• _RECORDS SUPPLIED_:
□ □ □ □ □

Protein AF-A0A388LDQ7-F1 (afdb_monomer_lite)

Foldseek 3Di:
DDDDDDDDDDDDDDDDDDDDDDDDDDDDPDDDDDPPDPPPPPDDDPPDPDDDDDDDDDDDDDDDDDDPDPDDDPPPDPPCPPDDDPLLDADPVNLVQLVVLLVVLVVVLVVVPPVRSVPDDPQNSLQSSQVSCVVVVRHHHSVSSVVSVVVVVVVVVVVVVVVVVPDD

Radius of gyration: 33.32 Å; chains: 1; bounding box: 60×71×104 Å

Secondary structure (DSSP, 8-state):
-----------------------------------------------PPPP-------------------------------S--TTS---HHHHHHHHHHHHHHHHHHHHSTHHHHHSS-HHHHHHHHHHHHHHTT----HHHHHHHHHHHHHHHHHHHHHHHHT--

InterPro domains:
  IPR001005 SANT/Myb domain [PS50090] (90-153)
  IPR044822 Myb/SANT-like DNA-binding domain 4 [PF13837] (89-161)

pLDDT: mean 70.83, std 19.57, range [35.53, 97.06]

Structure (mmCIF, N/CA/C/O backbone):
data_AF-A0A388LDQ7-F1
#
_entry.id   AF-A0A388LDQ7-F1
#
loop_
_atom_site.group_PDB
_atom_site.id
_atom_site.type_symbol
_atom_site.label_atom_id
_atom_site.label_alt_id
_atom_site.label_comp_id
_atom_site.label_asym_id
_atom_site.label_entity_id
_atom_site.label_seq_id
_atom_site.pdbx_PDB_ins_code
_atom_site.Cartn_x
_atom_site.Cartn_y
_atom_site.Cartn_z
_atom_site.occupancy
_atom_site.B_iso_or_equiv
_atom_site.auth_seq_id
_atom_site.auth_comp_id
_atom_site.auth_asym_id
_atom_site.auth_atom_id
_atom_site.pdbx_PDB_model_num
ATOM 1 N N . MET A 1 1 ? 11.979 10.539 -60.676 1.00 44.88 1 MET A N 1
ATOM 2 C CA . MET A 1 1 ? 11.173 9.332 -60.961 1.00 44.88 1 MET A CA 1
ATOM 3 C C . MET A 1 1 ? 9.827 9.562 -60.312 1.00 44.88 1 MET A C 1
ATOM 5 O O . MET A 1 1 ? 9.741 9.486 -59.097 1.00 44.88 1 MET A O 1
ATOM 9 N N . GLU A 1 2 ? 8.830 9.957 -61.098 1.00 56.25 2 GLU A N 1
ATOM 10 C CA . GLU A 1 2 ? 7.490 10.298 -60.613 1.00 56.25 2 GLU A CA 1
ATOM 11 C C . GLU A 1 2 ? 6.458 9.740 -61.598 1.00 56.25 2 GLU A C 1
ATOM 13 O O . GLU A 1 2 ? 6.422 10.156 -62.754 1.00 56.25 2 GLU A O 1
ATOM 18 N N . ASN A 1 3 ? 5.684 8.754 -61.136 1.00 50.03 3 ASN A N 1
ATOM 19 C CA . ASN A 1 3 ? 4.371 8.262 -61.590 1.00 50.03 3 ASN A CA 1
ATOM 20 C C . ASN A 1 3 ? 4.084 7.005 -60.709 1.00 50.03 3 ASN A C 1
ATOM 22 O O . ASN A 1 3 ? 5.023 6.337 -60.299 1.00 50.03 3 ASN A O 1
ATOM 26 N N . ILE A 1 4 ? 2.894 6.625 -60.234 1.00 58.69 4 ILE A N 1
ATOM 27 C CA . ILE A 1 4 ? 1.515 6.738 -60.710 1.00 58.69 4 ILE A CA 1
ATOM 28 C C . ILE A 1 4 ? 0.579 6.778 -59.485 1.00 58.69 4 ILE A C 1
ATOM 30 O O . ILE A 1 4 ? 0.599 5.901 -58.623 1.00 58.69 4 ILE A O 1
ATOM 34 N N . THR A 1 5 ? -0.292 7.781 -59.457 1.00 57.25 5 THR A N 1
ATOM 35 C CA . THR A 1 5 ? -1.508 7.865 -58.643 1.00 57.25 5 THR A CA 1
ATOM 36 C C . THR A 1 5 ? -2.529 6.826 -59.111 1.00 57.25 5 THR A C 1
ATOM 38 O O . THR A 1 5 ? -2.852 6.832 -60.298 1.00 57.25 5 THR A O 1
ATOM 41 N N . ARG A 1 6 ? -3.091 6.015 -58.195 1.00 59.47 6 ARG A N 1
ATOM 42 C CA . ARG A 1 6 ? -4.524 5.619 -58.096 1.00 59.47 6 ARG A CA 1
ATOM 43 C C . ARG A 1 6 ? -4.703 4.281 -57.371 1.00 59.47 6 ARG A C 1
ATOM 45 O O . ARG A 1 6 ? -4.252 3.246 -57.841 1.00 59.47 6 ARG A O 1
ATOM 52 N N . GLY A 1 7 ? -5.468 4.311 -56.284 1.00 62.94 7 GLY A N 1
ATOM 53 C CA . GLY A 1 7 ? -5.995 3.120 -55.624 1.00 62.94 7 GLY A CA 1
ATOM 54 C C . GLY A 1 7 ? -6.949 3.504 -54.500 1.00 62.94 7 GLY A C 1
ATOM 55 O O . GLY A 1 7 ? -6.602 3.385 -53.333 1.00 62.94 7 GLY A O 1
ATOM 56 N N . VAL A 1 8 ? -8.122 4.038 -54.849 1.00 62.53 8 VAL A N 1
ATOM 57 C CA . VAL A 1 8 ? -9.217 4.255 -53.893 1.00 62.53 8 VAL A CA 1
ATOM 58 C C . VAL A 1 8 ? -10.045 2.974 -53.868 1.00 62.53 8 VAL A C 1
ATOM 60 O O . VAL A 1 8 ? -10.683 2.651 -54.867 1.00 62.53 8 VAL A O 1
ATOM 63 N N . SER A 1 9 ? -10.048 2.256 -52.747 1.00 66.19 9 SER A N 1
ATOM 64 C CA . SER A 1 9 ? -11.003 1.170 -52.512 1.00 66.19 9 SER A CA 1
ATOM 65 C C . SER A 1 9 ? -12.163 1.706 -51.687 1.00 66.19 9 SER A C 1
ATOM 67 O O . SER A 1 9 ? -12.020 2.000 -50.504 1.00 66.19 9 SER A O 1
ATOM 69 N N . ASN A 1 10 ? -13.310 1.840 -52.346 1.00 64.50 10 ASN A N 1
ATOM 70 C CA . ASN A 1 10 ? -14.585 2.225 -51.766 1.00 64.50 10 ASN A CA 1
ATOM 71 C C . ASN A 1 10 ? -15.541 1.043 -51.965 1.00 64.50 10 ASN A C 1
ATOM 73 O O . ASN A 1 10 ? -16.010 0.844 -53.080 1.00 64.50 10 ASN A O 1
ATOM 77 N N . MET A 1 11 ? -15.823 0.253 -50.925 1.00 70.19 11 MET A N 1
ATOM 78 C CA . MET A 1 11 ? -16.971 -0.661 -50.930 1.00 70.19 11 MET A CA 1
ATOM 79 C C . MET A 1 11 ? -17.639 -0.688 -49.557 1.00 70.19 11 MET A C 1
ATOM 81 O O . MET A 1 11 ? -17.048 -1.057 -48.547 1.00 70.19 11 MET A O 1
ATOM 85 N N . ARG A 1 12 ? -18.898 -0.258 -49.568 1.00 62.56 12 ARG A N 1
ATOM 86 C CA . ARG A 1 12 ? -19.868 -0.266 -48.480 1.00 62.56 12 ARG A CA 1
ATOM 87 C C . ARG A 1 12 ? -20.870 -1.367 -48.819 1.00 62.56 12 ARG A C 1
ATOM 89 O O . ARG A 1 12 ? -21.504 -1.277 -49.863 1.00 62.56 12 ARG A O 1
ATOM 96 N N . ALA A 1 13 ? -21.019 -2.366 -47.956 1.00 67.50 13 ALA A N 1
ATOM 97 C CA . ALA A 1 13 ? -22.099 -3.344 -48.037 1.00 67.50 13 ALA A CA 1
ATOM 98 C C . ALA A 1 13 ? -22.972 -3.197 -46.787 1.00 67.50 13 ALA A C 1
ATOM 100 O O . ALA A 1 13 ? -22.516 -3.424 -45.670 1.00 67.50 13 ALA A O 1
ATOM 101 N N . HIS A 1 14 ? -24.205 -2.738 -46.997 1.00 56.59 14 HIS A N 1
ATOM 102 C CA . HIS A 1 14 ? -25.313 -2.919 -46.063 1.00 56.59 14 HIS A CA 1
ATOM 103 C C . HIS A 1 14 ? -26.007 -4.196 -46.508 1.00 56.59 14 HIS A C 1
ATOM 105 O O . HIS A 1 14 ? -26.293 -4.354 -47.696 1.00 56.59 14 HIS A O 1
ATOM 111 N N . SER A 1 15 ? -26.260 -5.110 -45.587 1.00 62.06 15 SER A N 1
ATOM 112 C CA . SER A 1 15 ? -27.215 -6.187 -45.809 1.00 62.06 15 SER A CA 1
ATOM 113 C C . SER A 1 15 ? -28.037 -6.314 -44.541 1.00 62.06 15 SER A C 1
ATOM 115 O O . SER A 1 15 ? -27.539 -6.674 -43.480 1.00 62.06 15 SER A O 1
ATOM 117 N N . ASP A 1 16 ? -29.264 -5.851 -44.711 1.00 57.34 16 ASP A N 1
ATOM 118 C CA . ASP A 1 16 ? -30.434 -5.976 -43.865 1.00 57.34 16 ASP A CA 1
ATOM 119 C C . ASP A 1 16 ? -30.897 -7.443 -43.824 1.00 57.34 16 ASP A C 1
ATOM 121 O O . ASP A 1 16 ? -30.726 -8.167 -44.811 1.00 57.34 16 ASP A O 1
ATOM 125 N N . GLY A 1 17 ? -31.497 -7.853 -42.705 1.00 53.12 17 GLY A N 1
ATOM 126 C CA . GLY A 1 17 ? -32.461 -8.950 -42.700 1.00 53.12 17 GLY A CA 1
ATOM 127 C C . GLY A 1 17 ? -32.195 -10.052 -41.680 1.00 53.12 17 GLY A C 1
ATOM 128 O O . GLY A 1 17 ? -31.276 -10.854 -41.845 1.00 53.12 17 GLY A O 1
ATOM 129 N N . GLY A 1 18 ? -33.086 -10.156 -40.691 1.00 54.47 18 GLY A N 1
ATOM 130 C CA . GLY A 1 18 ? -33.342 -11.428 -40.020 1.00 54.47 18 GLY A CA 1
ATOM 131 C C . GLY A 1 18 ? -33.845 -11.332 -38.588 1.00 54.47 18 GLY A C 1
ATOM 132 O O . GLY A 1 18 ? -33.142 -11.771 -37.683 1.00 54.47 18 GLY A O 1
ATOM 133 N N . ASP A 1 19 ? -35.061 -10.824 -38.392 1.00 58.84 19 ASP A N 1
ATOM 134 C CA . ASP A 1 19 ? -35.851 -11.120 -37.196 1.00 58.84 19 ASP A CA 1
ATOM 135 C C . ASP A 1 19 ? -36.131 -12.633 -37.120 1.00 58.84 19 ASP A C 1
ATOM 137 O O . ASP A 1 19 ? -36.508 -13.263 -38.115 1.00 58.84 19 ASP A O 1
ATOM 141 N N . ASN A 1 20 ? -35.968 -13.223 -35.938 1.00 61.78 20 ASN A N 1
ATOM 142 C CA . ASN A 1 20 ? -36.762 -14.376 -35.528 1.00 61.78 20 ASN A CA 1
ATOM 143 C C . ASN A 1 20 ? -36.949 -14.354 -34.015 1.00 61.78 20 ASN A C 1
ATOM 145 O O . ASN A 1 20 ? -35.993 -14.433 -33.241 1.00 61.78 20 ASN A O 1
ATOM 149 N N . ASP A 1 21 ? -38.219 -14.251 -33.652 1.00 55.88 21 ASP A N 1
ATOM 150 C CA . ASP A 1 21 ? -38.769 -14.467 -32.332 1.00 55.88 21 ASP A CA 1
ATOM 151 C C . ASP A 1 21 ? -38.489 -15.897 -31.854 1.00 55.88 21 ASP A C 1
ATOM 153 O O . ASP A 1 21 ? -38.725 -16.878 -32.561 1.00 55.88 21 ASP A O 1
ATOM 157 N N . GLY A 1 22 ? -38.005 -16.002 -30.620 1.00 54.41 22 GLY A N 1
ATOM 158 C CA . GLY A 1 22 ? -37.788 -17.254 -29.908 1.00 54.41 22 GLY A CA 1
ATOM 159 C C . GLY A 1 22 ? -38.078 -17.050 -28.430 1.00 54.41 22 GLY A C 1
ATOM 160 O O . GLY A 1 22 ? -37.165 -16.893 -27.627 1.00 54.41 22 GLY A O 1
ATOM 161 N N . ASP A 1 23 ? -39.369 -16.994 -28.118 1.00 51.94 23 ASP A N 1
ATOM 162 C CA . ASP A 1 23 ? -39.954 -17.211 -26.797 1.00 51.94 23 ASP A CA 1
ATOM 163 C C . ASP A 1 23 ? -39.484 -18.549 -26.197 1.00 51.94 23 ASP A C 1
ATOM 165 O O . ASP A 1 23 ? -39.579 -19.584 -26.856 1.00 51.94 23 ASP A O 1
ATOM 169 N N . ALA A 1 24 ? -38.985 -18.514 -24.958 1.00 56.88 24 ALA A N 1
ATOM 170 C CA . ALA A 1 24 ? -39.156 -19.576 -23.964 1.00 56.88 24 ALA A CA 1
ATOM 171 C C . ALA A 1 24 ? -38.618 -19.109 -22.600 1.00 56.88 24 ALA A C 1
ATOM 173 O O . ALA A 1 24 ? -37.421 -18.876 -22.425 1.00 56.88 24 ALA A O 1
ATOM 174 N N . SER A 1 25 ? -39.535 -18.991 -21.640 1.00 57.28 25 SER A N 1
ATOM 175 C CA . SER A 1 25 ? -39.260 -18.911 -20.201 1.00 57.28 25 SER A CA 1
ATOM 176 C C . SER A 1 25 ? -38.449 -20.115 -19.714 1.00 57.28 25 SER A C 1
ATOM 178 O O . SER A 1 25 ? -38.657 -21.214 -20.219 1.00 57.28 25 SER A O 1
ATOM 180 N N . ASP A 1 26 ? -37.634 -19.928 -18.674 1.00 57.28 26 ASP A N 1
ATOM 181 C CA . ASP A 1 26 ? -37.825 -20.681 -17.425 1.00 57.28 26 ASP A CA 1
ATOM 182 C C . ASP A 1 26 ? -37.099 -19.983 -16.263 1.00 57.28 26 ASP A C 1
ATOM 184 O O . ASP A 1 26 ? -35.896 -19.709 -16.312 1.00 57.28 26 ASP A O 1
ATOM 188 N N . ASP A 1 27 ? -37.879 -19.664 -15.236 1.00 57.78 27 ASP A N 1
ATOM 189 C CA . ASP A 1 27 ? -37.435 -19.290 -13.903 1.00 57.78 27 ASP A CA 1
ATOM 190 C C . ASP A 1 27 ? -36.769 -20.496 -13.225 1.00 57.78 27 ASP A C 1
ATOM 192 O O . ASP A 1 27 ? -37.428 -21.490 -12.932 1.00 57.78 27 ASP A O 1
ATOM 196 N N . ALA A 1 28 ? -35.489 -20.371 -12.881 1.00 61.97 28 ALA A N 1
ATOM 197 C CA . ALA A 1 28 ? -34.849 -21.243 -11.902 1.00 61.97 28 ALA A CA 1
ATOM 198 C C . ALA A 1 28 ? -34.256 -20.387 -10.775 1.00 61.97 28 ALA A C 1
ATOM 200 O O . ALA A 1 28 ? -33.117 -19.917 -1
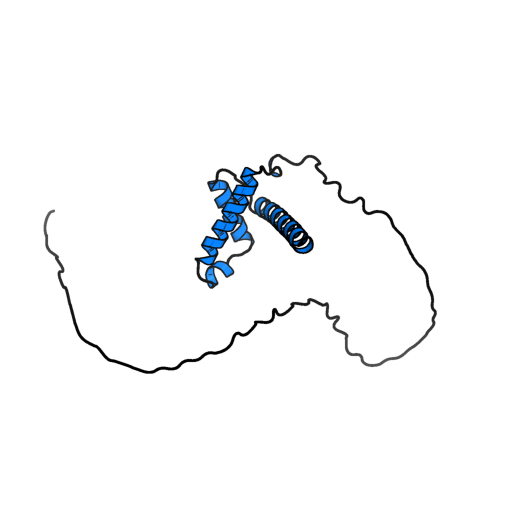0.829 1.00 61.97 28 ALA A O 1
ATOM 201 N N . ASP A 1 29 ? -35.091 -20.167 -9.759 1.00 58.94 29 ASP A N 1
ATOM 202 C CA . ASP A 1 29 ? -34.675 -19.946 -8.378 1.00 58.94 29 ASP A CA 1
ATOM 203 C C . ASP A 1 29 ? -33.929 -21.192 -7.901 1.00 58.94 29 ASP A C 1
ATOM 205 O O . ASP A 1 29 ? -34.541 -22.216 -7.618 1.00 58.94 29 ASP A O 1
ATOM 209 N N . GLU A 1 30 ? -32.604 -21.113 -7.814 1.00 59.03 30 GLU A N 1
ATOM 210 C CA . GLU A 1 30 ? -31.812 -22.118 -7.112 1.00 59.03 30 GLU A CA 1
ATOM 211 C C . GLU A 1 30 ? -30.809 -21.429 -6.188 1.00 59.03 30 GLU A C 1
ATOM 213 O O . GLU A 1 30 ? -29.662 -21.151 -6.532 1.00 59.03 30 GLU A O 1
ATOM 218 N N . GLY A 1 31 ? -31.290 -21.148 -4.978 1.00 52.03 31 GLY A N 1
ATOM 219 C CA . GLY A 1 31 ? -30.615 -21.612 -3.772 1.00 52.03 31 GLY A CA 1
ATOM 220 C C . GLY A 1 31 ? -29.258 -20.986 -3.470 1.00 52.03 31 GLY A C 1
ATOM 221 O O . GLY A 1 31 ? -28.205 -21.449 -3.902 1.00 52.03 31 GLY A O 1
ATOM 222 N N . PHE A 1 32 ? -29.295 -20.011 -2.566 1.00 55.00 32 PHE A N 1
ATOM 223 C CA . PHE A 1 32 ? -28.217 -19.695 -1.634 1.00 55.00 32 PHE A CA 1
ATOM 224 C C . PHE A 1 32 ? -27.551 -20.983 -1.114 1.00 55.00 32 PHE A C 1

□ □ □ □ □

• _WHAT IS BEING ASKED_: From the line containing "ATOM 223 C CA" down to the last line of the listing above, give every line again exactly, and add nothing.

• _TASK OUTPUT_:
ATOM 223 C CA . PHE A 1 32 ? -28.217 -19.695 -1.634 1.00 55.00 32 PHE A CA 1
ATOM 224 C C . PHE A 1 32 ? -27.551 -20.983 -1.114 1.00 55.00 32 PHE A C 1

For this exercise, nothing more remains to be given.